投稿日:2005-01-19 Wed
出勤途中八丁堀に納品。午前中事務所で物撮り、午後は写真展巡り、pgで比嘉豊光の「ナナムイ」を見る。宮古島での祭事の様子を撮影した作品。なにか夢の中で見ては行けないものを見てしまったような、幻想的な作品。それからコニカミノルタへ、勝谷寛子氏の「武蔵野風土紀」武蔵野の自然とそこに生活する人々をスナップしたモノクロ作品。氏は写真を定年退職後の趣味として始めたそうだが、その作品は見事な視点で撮影されており、ベテラン作家のスナップ撮影と見まがうほどの力量を持っている。山田真氏「ShipBreakersCHITTAGONG」バングラデッシュの海岸線にある巨大タンカーの船舶解体場で働く人々のモノクロ作品。劣悪な状況で過酷な労働を強いられる人たちの写された姿は時に美しくも見えたりする。モノクロの焼き込み技術を駆使したプリントはサルガドの「WORKERS」を思い起こさせた。そしてニコンサロンヘ佐藤俊和氏「辺疆行」中国新疆ウイグル自治区の自然の中で暮らす人々のモノクロ写真。

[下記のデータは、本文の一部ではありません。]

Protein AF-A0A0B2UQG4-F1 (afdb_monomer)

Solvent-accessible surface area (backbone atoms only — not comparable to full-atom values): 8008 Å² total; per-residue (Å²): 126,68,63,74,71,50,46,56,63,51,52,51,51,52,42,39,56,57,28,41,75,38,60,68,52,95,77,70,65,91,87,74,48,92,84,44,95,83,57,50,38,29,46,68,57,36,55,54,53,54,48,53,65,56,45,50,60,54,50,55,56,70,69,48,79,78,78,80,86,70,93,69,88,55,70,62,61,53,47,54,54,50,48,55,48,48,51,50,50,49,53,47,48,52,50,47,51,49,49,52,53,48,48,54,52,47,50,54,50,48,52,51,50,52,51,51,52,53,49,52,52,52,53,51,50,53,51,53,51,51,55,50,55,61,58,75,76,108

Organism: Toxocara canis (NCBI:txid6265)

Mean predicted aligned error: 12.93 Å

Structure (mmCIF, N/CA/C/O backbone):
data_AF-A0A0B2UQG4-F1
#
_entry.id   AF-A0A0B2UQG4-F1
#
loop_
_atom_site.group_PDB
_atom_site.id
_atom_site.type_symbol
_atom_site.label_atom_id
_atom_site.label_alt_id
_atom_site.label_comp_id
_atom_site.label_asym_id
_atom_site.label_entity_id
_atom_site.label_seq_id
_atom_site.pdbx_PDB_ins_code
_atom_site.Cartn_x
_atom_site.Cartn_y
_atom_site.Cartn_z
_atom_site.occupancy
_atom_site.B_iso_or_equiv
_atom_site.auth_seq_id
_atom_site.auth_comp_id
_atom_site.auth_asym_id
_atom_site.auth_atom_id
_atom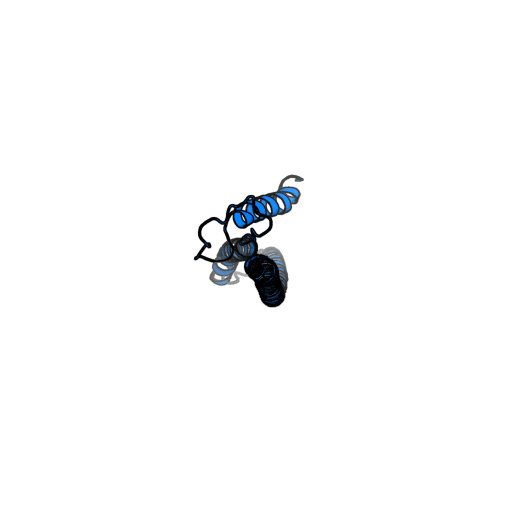_site.pdbx_PDB_model_num
ATOM 1 N N . MET A 1 1 ? -0.464 16.562 -20.589 1.00 66.62 1 MET A N 1
ATOM 2 C CA . MET A 1 1 ? 0.793 16.557 -19.805 1.00 66.62 1 MET A CA 1
ATOM 3 C C . MET A 1 1 ? 0.576 16.565 -18.281 1.00 66.62 1 MET A C 1
ATOM 5 O O . MET A 1 1 ? 1.298 15.851 -17.604 1.00 66.62 1 MET A O 1
ATOM 9 N N . PHE A 1 2 ? -0.419 17.265 -17.707 1.00 77.69 2 PHE A N 1
ATOM 10 C CA . PHE A 1 2 ? -0.612 17.304 -16.235 1.00 77.69 2 PHE A CA 1
ATOM 11 C C . PHE A 1 2 ? -1.287 16.072 -15.606 1.00 77.69 2 PHE A C 1
ATOM 13 O O . PHE A 1 2 ? -0.997 15.737 -14.460 1.00 77.69 2 PHE A O 1
ATOM 20 N N . PHE A 1 3 ? -2.143 15.365 -16.350 1.00 81.75 3 PHE A N 1
ATOM 21 C CA . PHE A 1 3 ? -2.906 14.229 -15.817 1.00 81.75 3 PHE A CA 1
ATOM 22 C C . PHE A 1 3 ? -2.013 13.088 -15.303 1.00 81.75 3 PHE A C 1
ATOM 24 O O . PHE A 1 3 ? -2.248 12.591 -14.207 1.00 81.75 3 PHE A O 1
ATOM 31 N N . ILE A 1 4 ? -0.929 12.748 -16.014 1.00 84.00 4 ILE A N 1
ATOM 32 C CA . ILE A 1 4 ? 0.019 11.694 -15.599 1.00 84.00 4 ILE A CA 1
ATOM 33 C C . ILE A 1 4 ? 0.649 11.982 -14.225 1.00 84.00 4 ILE A C 1
ATOM 35 O O . ILE A 1 4 ? 0.886 11.065 -13.445 1.00 84.00 4 ILE A O 1
ATOM 39 N N . ARG A 1 5 ? 0.875 13.263 -13.899 1.00 81.25 5 ARG A N 1
ATOM 40 C CA . ARG A 1 5 ? 1.497 13.687 -12.637 1.00 81.25 5 ARG A CA 1
ATOM 41 C C . ARG A 1 5 ? 0.555 13.572 -11.436 1.00 81.25 5 ARG A C 1
ATOM 43 O O . ARG A 1 5 ? 1.018 13.334 -10.328 1.00 81.25 5 ARG A O 1
ATOM 50 N N . ILE A 1 6 ? -0.750 13.730 -11.656 1.00 90.81 6 ILE A N 1
ATOM 51 C CA . ILE A 1 6 ? -1.786 13.647 -10.612 1.00 90.81 6 ILE A CA 1
ATOM 52 C C . ILE A 1 6 ? -2.313 12.220 -10.431 1.00 90.81 6 ILE A C 1
ATOM 54 O O . ILE A 1 6 ? -2.745 11.861 -9.336 1.00 90.81 6 ILE A O 1
ATOM 58 N N . LEU A 1 7 ? -2.238 11.383 -11.468 1.00 87.50 7 LEU A N 1
ATOM 59 C CA . LEU A 1 7 ? -2.724 10.005 -11.408 1.00 87.50 7 LEU A CA 1
ATOM 60 C C . LEU A 1 7 ? -2.028 9.173 -10.327 1.00 87.50 7 LEU A C 1
ATOM 62 O O . LEU A 1 7 ? -2.702 8.402 -9.653 1.00 87.50 7 LEU A O 1
ATOM 66 N N . GLY A 1 8 ? -0.722 9.358 -10.111 1.00 84.56 8 GLY A N 1
ATOM 67 C CA . GLY A 1 8 ? 0.021 8.644 -9.066 1.00 84.56 8 GLY A CA 1
ATOM 68 C C . GLY A 1 8 ? -0.557 8.871 -7.659 1.00 84.56 8 GLY A C 1
ATOM 69 O O . GLY A 1 8 ? -1.002 7.909 -7.029 1.00 84.56 8 GLY A O 1
ATOM 70 N N . PRO A 1 9 ? -0.622 10.128 -7.178 1.00 86.62 9 PRO A N 1
ATOM 71 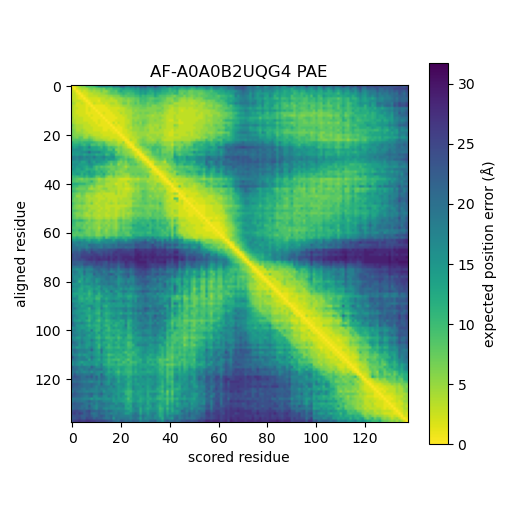C CA . PRO A 1 9 ? -1.243 10.455 -5.894 1.00 86.62 9 PRO A CA 1
ATOM 72 C C . PRO A 1 9 ? -2.693 9.969 -5.766 1.00 86.62 9 PRO A C 1
ATOM 74 O O . PRO A 1 9 ? -3.070 9.431 -4.726 1.00 86.62 9 PRO A O 1
ATOM 77 N N . VAL A 1 10 ? -3.501 10.112 -6.822 1.00 92.00 10 VAL A N 1
ATOM 78 C CA . VAL A 1 10 ? -4.915 9.703 -6.810 1.00 92.00 10 VAL A CA 1
ATOM 79 C C . VAL A 1 10 ? -5.055 8.185 -6.688 1.00 92.00 10 VAL A C 1
ATOM 81 O O . VAL A 1 10 ? -5.797 7.710 -5.829 1.00 92.00 10 VAL A O 1
ATOM 84 N N . LEU A 1 11 ? -4.319 7.413 -7.492 1.00 89.12 11 LEU A N 1
ATOM 85 C CA . LEU A 1 11 ? -4.323 5.949 -7.427 1.00 89.12 11 LEU A CA 1
ATOM 86 C C . LEU A 1 11 ? -3.843 5.451 -6.061 1.00 89.12 11 LEU A C 1
ATOM 88 O O . LEU A 1 11 ? -4.460 4.552 -5.491 1.00 89.12 11 LEU A O 1
ATOM 92 N N . GLY A 1 12 ? -2.805 6.075 -5.498 1.00 87.50 12 GLY A N 1
ATOM 93 C CA . GLY A 1 12 ? -2.321 5.767 -4.152 1.00 87.50 12 GLY A CA 1
ATOM 94 C C . GLY A 1 12 ? -3.393 5.972 -3.078 1.00 87.50 12 GLY A C 1
ATOM 95 O O . GLY A 1 12 ? -3.601 5.094 -2.241 1.00 87.50 12 GLY A O 1
ATOM 96 N N . PHE A 1 13 ? -4.132 7.083 -3.137 1.00 88.81 13 PHE A N 1
ATOM 97 C CA . PHE A 1 13 ? -5.235 7.354 -2.211 1.00 88.81 13 PHE A CA 1
ATOM 98 C C . PHE A 1 13 ? -6.396 6.369 -2.359 1.00 88.81 13 PHE A C 1
ATOM 100 O O . PHE A 1 13 ? -6.933 5.904 -1.354 1.00 88.81 13 PHE A O 1
ATOM 107 N N . VAL A 1 14 ? -6.775 6.022 -3.591 1.00 91.62 14 VAL A N 1
ATOM 108 C CA . VAL A 1 14 ? -7.853 5.057 -3.850 1.00 91.62 14 VAL A CA 1
ATOM 109 C C . VAL A 1 14 ? -7.475 3.674 -3.323 1.00 91.62 14 VAL A C 1
ATOM 111 O O . VAL A 1 14 ? -8.248 3.069 -2.578 1.00 91.62 14 VAL A O 1
ATOM 114 N N . ILE A 1 15 ? -6.268 3.195 -3.639 1.00 90.31 15 ILE A N 1
ATOM 115 C CA . ILE A 1 15 ? -5.761 1.903 -3.161 1.00 90.31 15 ILE A CA 1
ATOM 116 C C . ILE A 1 15 ? -5.663 1.911 -1.633 1.00 90.31 15 ILE A C 1
ATOM 118 O O . ILE A 1 15 ? -6.131 0.971 -0.989 1.00 90.31 15 ILE A O 1
ATOM 122 N N . GLY A 1 16 ? -5.134 2.980 -1.033 1.00 86.56 16 GLY A N 1
ATOM 123 C CA . GLY A 1 16 ? -5.073 3.135 0.421 1.00 86.56 16 GLY A CA 1
ATOM 124 C C . GLY A 1 16 ? -6.456 3.084 1.074 1.00 86.56 16 GLY A C 1
ATOM 125 O O . GLY A 1 16 ? -6.651 2.363 2.052 1.00 86.56 16 GLY A O 1
ATOM 126 N N . GLY A 1 17 ? -7.443 3.768 0.490 1.00 88.44 17 GLY A N 1
ATOM 127 C CA . GLY A 1 17 ? -8.824 3.785 0.972 1.00 88.44 17 GLY A CA 1
ATOM 128 C C . GLY A 1 17 ? -9.506 2.418 0.908 1.00 88.44 17 GLY A C 1
ATOM 129 O O . GLY A 1 17 ? -10.138 2.009 1.882 1.00 88.44 17 GLY A O 1
ATOM 130 N N . ILE A 1 18 ? -9.344 1.687 -0.200 1.00 88.75 18 ILE A N 1
ATOM 131 C CA . ILE A 1 18 ? -9.882 0.326 -0.360 1.00 88.75 18 ILE A CA 1
ATOM 132 C C . ILE A 1 18 ? -9.221 -0.618 0.638 1.00 88.75 18 ILE A C 1
ATOM 134 O O . ILE A 1 18 ? -9.896 -1.363 1.343 1.00 88.75 18 ILE A O 1
ATOM 138 N N . THR A 1 19 ? -7.899 -0.557 0.745 1.00 86.62 19 THR A N 1
ATOM 139 C CA . THR A 1 19 ? -7.150 -1.464 1.612 1.00 86.62 19 THR A CA 1
ATOM 140 C C . THR A 1 19 ? -7.484 -1.234 3.091 1.00 86.62 19 THR A C 1
ATOM 142 O O . THR A 1 19 ? -7.555 -2.179 3.877 1.00 86.62 19 THR A O 1
ATOM 145 N N . ASN A 1 20 ? -7.798 0.008 3.471 1.00 84.19 20 ASN A N 1
ATOM 146 C CA . ASN A 1 20 ? -8.233 0.337 4.823 1.00 84.19 20 ASN A CA 1
ATOM 147 C C . ASN A 1 20 ? -9.611 -0.255 5.190 1.00 84.19 20 ASN A C 1
ATOM 149 O O . ASN A 1 20 ? -9.946 -0.332 6.369 1.00 84.19 20 ASN A O 1
ATOM 153 N N . ARG A 1 21 ? -10.412 -0.706 4.213 1.00 82.62 21 ARG A N 1
ATOM 154 C CA . ARG A 1 21 ? -11.698 -1.394 4.445 1.00 82.62 21 ARG A CA 1
ATOM 155 C C . ARG A 1 21 ? -11.557 -2.866 4.819 1.00 82.62 21 ARG A C 1
ATOM 157 O O . ARG A 1 21 ? -12.565 -3.473 5.167 1.00 82.62 21 ARG A O 1
ATOM 164 N N . TYR A 1 22 ? -10.355 -3.436 4.771 1.00 82.81 22 TYR A N 1
ATOM 165 C CA . TYR A 1 22 ? -10.097 -4.815 5.186 1.00 82.81 22 TYR A CA 1
ATOM 166 C C . TYR A 1 22 ? -9.389 -4.838 6.539 1.00 82.81 22 TYR A C 1
ATOM 168 O O . TYR A 1 22 ? -8.403 -4.131 6.709 1.00 82.81 22 TYR A O 1
ATOM 176 N N . TYR A 1 23 ? -9.870 -5.641 7.489 1.00 81.62 23 TYR A N 1
ATOM 177 C CA . TYR A 1 23 ? -9.303 -5.730 8.842 1.00 81.62 23 TYR A CA 1
ATOM 178 C C . TYR A 1 23 ? -7.922 -6.388 8.855 1.00 81.62 23 TYR A C 1
ATOM 180 O O . TYR A 1 23 ? -7.710 -7.311 8.077 1.00 81.62 23 TYR A O 1
ATOM 188 N N . TYR A 1 24 ? -7.001 -5.950 9.727 1.00 75.06 24 TYR A N 1
ATOM 189 C CA . TYR A 1 24 ? -5.597 -6.404 9.733 1.00 75.06 24 TYR A CA 1
ATOM 190 C C . TYR A 1 24 ? -5.414 -7.935 9.793 1.00 75.06 24 TYR A C 1
ATOM 192 O O . TYR A 1 24 ? -4.532 -8.457 9.108 1.00 75.06 24 TYR A O 1
ATOM 200 N N . SER A 1 25 ? -6.258 -8.635 10.561 1.00 72.12 25 SER A N 1
ATOM 201 C CA . SER A 1 25 ? -6.261 -10.098 10.701 1.00 72.12 25 SER A CA 1
ATOM 202 C C . SER A 1 25 ? -7.324 -10.763 9.833 1.00 72.12 25 SER A C 1
ATOM 204 O O . SER A 1 25 ? -8.368 -10.182 9.545 1.00 72.12 25 SER A O 1
ATOM 206 N N . PHE A 1 26 ? -7.073 -12.018 9.455 1.00 68.38 26 PHE A N 1
ATOM 207 C CA . PHE A 1 26 ? -8.075 -12.855 8.787 1.00 68.38 26 PHE A CA 1
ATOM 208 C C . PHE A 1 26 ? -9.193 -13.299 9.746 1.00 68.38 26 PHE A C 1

作者は新聞記者で、ちょうどギャラリーにいらしたので話を聞くことが出来た。期間は1週間の旅行で撮影されたもので奥様と二人で取材したそうだ。一週間でこれだけの仕事が出来るのは、新聞記者としての能力かもしれない。プリントがみごと、ノメーとした柔らかい表現がこの作品に非常に合っている。その後ペンタックスサロンへ長島義明氏「あれから10年:阪神大震災」題名のとうり震災の作品、今改めてみるとその地震のエネルギーのすさまじさに背筋が凍る。このところ、各地で災害が起きているため今度は東京ではと思っているが、ホントに来たらどうなってしまうのだろう。その隣のエプサイトヘ、藤原新也氏「フェルナンド・ペソアの午後」震災の写真の後、このお気楽写真を、真剣に見ることはできなかった。オペラシティーに行こうかと思ったが、気落ちしたためと一件夕方に納品があるので、事務所に戻った。
今回モノクロ作品が多かったが、どれも良い作品だった。